══ DATA UNDER STUDY ══
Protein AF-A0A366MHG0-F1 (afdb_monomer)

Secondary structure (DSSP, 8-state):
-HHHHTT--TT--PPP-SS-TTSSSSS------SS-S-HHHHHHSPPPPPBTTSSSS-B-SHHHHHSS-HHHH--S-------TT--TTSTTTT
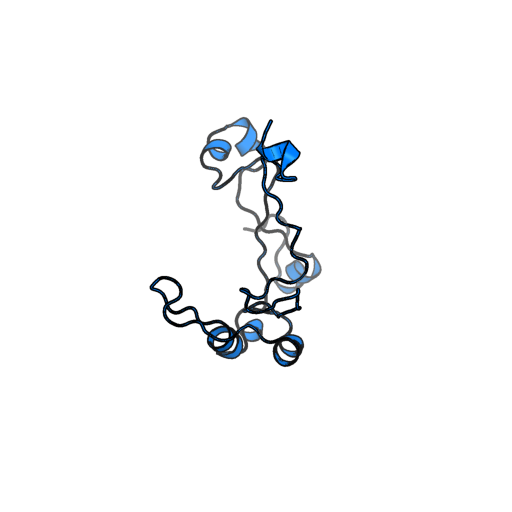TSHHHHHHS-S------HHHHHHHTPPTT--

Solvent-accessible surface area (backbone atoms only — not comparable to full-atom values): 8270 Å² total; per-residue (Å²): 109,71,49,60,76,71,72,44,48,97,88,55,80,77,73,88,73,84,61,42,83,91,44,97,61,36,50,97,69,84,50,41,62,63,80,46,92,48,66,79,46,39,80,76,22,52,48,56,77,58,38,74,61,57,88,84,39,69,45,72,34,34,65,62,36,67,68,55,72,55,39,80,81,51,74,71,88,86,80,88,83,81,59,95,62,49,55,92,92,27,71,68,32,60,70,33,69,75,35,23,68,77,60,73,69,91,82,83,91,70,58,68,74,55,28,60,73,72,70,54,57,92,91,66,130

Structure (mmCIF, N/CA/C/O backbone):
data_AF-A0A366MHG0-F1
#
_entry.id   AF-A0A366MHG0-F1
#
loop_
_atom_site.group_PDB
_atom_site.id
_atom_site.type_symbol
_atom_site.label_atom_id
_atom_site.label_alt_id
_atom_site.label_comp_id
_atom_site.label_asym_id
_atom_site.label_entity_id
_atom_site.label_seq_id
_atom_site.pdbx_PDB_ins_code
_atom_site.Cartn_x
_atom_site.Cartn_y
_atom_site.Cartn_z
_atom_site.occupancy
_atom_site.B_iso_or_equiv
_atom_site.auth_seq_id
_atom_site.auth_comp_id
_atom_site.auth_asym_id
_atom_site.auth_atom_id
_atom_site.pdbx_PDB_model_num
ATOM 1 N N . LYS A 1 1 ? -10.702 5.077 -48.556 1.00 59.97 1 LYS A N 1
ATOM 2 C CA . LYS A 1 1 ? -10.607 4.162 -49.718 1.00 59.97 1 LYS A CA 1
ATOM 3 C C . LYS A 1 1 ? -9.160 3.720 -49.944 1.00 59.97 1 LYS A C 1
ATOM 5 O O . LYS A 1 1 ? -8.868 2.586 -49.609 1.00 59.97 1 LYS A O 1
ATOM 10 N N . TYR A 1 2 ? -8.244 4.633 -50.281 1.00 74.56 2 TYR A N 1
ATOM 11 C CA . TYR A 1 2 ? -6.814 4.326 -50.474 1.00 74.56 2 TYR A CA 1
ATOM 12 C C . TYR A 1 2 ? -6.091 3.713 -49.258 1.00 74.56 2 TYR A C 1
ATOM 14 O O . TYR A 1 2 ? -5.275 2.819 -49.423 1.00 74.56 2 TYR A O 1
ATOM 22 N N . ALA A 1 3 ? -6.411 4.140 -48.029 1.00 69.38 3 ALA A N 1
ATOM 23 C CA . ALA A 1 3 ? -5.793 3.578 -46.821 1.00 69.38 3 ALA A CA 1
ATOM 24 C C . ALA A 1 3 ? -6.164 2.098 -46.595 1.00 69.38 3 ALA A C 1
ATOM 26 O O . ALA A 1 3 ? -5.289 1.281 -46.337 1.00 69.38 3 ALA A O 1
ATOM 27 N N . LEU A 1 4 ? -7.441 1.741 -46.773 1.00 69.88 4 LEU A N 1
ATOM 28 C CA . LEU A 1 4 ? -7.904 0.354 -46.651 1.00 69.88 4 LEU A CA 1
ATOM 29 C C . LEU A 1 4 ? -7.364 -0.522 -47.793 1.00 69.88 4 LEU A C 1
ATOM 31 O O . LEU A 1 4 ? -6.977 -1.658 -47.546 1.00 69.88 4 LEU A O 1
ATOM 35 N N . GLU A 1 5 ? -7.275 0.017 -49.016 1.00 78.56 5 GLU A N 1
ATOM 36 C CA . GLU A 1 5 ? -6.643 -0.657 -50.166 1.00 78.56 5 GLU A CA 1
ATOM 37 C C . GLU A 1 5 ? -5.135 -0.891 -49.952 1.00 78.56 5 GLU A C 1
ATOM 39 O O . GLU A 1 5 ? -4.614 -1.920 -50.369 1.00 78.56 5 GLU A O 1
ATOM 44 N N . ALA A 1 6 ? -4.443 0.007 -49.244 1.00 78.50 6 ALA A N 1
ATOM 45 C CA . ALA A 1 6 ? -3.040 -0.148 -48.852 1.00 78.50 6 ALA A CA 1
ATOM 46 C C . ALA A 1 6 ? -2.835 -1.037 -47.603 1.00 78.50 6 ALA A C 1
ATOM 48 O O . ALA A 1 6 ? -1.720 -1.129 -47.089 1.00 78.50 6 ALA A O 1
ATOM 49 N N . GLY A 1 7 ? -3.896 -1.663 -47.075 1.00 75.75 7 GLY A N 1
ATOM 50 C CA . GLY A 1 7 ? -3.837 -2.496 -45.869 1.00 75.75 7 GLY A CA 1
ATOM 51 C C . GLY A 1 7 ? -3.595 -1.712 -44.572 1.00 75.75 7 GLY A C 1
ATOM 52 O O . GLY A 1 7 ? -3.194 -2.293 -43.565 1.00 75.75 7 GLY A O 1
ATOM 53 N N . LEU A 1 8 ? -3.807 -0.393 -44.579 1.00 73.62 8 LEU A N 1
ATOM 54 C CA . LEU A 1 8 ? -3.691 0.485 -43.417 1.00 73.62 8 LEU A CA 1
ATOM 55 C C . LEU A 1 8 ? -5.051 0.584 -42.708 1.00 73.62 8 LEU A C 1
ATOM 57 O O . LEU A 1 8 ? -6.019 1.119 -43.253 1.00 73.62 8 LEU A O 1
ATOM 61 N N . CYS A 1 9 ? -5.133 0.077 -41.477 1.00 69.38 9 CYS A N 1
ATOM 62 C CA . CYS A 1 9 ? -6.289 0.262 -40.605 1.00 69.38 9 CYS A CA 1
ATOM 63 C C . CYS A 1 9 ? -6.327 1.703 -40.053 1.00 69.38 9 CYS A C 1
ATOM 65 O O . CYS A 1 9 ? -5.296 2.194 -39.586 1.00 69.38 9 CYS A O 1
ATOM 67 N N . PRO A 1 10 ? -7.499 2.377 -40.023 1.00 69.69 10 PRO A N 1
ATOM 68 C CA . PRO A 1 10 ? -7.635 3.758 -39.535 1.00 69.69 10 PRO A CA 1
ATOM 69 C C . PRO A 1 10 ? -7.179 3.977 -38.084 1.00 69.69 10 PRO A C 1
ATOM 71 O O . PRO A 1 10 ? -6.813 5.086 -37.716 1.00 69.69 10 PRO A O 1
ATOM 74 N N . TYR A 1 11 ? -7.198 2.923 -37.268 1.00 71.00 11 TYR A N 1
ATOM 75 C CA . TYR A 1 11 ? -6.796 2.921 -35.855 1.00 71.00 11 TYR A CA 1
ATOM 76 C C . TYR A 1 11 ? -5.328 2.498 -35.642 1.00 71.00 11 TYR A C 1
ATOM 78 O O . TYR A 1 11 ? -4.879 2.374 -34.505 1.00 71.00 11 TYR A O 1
═══
→ **TASK STATEMENT**:
Find every line in the records that has the word "backbone". Copy those lines.

→ **TASK SOLUTION**:
Solvent-accessible surface area (backbone atoms only — not comparable to full-atom values): 8270 Å² total; per-residue (Å²): 109,71,49,60,76,71,72,44,48,97,88,55,80,77,73,88,73,84,61,42,83,91,44,97,61,36,50,97,69,84,50,41,62,63,80,46,92,48,66,79,46,39,80,76,22,52,48,56,77,58,38,74,61,57,88,84,39,69,45,72,34,34,65,62,36,67,68,55,72,55,39,80,81,51,74,71,88,86,80,88,83,81,59,95,62,49,55,92,92,27,71,68,32,60,70,33,69,75,35,23,68,77,60,73,69,91,82,83,91,70,58,68,74,55,28,60,73,72,70,54,57,92,91,66,130
Structure (mmCIF, N/CA/C/O backbone):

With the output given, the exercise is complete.